What is the very first page new users expected to see on the SafeNet?
Probably some “Welcome to SafeNet, new user.” home page with index of other apps and resources, search and so on. Users should be able to add links to their content there, but with a policy.
This first page is a “face” of SafeNet and it can obviously enfore content policy. “Bad” content can still be in the network, but not immediately advertised to new users.
Things new users should be able to immediately navigate to, official “SafeMaid-endorsed”, should be free from disrupting content.
And there will be no ‘SAFEnet’ organization to decide what to endorse or not. SAFEnet will be a distributed decentralized software program, like Bitcoin or Bittorrent. It will be run by everyone and by nobody, with no central control…

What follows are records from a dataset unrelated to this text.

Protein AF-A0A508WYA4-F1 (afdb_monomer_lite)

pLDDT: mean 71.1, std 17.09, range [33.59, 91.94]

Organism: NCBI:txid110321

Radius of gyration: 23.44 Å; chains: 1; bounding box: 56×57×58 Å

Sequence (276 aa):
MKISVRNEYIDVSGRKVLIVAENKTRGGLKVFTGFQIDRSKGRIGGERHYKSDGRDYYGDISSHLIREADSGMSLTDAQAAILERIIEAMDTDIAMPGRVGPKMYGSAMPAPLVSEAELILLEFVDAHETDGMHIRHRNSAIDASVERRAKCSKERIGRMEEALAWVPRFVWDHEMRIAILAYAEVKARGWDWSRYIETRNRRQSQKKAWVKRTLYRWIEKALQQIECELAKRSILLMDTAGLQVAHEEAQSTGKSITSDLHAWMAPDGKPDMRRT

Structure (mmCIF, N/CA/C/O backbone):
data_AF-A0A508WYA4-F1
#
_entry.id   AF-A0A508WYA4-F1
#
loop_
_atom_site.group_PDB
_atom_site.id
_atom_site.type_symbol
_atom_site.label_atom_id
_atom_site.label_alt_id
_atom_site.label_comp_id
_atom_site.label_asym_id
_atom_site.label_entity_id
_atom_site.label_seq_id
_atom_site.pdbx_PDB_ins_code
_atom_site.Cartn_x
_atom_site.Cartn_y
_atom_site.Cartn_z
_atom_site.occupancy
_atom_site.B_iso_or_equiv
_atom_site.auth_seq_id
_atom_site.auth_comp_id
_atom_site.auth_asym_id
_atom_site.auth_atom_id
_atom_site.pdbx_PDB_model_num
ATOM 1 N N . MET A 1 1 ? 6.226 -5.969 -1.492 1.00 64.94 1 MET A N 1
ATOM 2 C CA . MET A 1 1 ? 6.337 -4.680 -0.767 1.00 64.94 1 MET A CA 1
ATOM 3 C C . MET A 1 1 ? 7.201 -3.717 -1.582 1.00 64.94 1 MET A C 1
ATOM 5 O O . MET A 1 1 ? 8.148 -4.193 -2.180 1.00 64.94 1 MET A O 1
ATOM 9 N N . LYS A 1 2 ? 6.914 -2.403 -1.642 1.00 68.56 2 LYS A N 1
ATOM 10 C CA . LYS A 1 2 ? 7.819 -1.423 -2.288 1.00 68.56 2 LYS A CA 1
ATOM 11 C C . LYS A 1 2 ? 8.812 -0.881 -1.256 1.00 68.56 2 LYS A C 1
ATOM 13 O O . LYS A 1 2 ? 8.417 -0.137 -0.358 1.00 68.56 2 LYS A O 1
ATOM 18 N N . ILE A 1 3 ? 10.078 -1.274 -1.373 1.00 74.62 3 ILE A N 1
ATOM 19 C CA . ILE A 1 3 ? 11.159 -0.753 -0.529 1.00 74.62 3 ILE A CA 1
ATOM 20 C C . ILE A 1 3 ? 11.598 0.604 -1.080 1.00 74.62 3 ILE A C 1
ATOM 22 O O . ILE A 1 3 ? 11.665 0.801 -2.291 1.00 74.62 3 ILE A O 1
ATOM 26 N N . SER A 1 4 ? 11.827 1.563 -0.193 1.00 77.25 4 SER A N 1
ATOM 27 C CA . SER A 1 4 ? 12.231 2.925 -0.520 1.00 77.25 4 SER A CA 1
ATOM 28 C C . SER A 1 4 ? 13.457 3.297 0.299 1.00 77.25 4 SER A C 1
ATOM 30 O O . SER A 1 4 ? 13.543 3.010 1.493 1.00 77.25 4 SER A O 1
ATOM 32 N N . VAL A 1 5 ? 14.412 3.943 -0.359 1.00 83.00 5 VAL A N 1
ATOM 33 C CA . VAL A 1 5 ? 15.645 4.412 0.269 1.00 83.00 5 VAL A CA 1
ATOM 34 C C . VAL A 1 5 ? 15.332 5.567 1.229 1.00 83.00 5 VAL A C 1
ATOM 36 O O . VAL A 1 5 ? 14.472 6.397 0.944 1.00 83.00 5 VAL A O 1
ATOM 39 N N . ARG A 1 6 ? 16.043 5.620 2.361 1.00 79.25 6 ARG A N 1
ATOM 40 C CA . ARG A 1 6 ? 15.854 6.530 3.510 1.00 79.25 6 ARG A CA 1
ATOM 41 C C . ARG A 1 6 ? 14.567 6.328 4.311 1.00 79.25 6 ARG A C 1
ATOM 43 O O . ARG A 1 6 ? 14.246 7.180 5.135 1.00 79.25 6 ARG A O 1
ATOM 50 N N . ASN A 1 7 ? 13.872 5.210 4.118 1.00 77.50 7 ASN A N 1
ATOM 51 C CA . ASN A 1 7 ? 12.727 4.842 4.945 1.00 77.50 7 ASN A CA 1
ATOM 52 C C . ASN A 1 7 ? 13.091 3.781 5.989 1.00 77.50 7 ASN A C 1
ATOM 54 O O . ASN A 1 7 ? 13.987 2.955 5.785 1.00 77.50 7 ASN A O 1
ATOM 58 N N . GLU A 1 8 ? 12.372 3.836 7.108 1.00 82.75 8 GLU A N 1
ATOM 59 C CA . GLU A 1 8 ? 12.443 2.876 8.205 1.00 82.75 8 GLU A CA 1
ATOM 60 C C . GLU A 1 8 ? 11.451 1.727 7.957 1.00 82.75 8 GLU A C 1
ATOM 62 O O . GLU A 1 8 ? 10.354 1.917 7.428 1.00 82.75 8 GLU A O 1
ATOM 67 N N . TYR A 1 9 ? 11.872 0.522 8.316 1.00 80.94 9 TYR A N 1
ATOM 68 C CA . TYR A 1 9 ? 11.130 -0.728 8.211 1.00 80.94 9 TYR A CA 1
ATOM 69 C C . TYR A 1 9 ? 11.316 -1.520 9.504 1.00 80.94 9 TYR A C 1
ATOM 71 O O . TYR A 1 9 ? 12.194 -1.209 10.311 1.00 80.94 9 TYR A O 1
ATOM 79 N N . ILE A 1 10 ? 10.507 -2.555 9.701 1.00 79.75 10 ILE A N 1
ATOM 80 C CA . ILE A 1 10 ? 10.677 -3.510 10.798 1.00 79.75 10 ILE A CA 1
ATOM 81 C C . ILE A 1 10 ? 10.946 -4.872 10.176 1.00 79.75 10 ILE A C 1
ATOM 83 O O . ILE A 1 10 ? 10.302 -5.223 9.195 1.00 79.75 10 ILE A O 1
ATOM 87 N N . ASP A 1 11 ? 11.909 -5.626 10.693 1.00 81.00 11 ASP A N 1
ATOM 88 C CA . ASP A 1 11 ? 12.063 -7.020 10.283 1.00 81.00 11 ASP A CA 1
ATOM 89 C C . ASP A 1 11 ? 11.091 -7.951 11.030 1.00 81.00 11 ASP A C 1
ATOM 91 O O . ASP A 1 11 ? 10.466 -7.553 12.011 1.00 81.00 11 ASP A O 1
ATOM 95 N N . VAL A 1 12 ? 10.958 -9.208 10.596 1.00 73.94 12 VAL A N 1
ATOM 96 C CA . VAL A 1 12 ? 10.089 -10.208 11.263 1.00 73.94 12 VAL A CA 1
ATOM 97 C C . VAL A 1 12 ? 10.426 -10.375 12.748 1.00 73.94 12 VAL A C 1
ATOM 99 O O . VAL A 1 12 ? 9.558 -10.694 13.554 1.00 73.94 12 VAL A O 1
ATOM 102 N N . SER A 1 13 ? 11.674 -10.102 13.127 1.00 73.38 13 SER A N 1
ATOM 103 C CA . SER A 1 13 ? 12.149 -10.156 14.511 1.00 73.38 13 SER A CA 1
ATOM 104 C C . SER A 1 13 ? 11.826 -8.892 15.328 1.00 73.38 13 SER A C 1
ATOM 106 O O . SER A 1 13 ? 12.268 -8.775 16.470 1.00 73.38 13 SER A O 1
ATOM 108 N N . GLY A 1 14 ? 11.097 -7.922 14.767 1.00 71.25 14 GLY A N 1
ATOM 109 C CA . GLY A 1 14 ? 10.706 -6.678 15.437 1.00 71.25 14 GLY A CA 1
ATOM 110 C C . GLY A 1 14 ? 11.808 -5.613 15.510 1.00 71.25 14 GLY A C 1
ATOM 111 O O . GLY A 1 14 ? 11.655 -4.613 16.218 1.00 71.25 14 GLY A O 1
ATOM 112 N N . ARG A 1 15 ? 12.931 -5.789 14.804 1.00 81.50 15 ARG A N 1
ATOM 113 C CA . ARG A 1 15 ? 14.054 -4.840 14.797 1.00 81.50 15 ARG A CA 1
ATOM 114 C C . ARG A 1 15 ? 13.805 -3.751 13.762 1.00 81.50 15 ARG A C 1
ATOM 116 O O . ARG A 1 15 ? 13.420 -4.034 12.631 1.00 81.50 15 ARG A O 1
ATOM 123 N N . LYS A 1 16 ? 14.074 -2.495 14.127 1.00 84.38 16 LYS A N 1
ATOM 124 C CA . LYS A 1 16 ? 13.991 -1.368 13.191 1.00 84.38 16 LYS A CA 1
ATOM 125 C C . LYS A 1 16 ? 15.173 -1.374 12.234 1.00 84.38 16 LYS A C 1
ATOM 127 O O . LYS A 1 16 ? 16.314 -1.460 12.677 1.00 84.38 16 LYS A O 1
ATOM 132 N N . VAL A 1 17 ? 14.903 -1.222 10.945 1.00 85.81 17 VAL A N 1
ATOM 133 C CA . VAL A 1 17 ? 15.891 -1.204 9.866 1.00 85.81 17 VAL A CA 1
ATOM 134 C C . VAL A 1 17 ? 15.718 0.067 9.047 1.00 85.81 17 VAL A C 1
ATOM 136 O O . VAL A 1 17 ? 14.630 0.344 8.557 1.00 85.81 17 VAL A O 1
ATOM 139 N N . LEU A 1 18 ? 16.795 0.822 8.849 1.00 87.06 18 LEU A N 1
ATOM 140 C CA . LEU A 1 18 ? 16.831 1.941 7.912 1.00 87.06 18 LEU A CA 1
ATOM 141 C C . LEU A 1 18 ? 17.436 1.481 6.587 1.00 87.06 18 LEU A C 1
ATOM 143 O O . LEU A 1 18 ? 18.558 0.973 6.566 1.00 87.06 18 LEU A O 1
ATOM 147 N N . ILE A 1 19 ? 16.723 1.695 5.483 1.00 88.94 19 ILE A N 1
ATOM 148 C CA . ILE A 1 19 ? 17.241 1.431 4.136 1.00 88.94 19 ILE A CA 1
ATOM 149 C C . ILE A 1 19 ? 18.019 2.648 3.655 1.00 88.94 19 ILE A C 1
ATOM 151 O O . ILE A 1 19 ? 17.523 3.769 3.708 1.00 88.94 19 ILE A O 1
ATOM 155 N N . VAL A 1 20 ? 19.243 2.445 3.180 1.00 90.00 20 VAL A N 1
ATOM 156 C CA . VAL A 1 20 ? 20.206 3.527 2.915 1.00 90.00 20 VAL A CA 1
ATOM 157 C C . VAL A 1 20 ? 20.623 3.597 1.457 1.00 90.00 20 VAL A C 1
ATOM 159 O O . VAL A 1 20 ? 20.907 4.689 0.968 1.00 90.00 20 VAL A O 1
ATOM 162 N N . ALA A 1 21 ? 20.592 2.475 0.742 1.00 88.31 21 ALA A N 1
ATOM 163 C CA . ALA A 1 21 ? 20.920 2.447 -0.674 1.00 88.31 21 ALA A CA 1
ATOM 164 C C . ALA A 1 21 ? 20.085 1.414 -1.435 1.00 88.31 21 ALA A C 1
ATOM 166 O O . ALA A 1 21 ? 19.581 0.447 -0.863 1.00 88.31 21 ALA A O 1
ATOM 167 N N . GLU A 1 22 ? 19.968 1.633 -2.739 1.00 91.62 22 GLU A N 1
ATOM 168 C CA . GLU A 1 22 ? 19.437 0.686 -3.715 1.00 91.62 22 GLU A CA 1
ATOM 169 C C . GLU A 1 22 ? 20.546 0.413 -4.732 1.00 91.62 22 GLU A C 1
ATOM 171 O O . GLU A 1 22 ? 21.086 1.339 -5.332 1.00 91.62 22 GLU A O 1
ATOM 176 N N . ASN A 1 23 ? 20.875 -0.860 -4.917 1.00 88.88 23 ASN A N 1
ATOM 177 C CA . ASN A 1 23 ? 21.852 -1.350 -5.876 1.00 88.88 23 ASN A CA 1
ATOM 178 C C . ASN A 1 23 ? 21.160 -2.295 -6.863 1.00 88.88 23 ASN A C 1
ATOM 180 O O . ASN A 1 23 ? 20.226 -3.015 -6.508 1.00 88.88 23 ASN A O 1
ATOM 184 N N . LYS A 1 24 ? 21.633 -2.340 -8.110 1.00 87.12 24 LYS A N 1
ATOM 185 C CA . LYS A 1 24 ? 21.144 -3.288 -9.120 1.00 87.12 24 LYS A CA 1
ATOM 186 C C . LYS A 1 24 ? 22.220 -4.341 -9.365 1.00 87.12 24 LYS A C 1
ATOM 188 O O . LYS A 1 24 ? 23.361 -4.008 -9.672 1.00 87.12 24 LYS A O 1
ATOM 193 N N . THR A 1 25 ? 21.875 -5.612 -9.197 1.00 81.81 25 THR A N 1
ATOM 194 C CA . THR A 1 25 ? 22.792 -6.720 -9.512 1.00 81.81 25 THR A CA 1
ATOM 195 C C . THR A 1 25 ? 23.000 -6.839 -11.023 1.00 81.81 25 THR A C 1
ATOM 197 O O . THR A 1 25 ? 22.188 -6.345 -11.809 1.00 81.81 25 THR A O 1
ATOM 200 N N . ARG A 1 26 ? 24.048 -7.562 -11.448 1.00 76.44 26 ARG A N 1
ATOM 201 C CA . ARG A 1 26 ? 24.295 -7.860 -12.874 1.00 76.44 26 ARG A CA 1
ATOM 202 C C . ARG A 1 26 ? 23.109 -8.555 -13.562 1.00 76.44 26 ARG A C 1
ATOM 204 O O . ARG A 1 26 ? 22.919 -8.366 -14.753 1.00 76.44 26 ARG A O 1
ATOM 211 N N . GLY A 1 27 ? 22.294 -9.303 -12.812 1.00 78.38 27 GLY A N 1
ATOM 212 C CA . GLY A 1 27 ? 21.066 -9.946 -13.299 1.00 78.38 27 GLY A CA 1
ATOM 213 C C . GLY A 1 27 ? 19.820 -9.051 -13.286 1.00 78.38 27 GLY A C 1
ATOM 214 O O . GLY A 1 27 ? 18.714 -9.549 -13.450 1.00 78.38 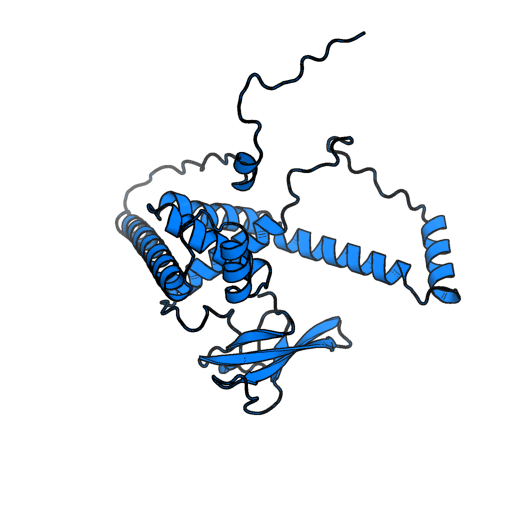27 GLY A O 1
ATOM 215 N N . GLY A 1 28 ? 19.960 -7.748 -13.022 1.00 74.75 28 GLY A N 1
ATOM 216 C CA . GLY A 1 28 ? 18.848 -6.794 -13.023 1.00 74.75 28 GLY A CA 1
ATOM 217 C C . GLY A 1 28 ? 18.000 -6.770 -11.746 1.00 74.75 28 GLY A C 1
ATOM 218 O O . GLY A 1 28 ? 17.152 -5.886 -11.613 1.00 74.75 28 GLY A O 1
ATOM 219 N N . LEU A 1 29 ? 18.248 -7.665 -10.782 1.00 79.25 29 LEU A N 1
ATOM 220 C CA . LEU A 1 29 ? 17.559 -7.674 -9.488 1.00 79.25 29 LEU A CA 1
ATOM 221 C C . LEU A 1 29 ? 17.957 -6.441 -8.665 1.00 79.25 29 LEU A C 1
ATOM 223 O O . LEU A 1 29 ? 19.150 -6.214 -8.436 1.00 79.25 29 LEU A O 1
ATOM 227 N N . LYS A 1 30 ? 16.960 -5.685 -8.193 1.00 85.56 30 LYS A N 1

If there where centralized control it would inevitably be corrupted, thus the software is built without. There will be no servers to raid, nobody to arrest, nobody who can bring the system down. Once it is in the wild it will be a wild beast…
Nothing to stop you from creating your own portal though – If you want to build it, go for it… It will be a layer on top of SAFE though – optional, and not built into the core protocol
If you think there should be a traffic cop to judge what is good and appropriate, you are welcome to be one and acquire subscribers who will access the network only to data you have pre-judged. I’m certain there will be access to many such services. Those that provide what people want, will prosper.
It will really depend which app you use. We are providing the launcher which will login to an apps screen on your local computer. From there you will launch drives, web pages etc. even run traditional apps across the SAFE network. One app would be a dropbox type thing where you would see a drive, plus wallet and messaging.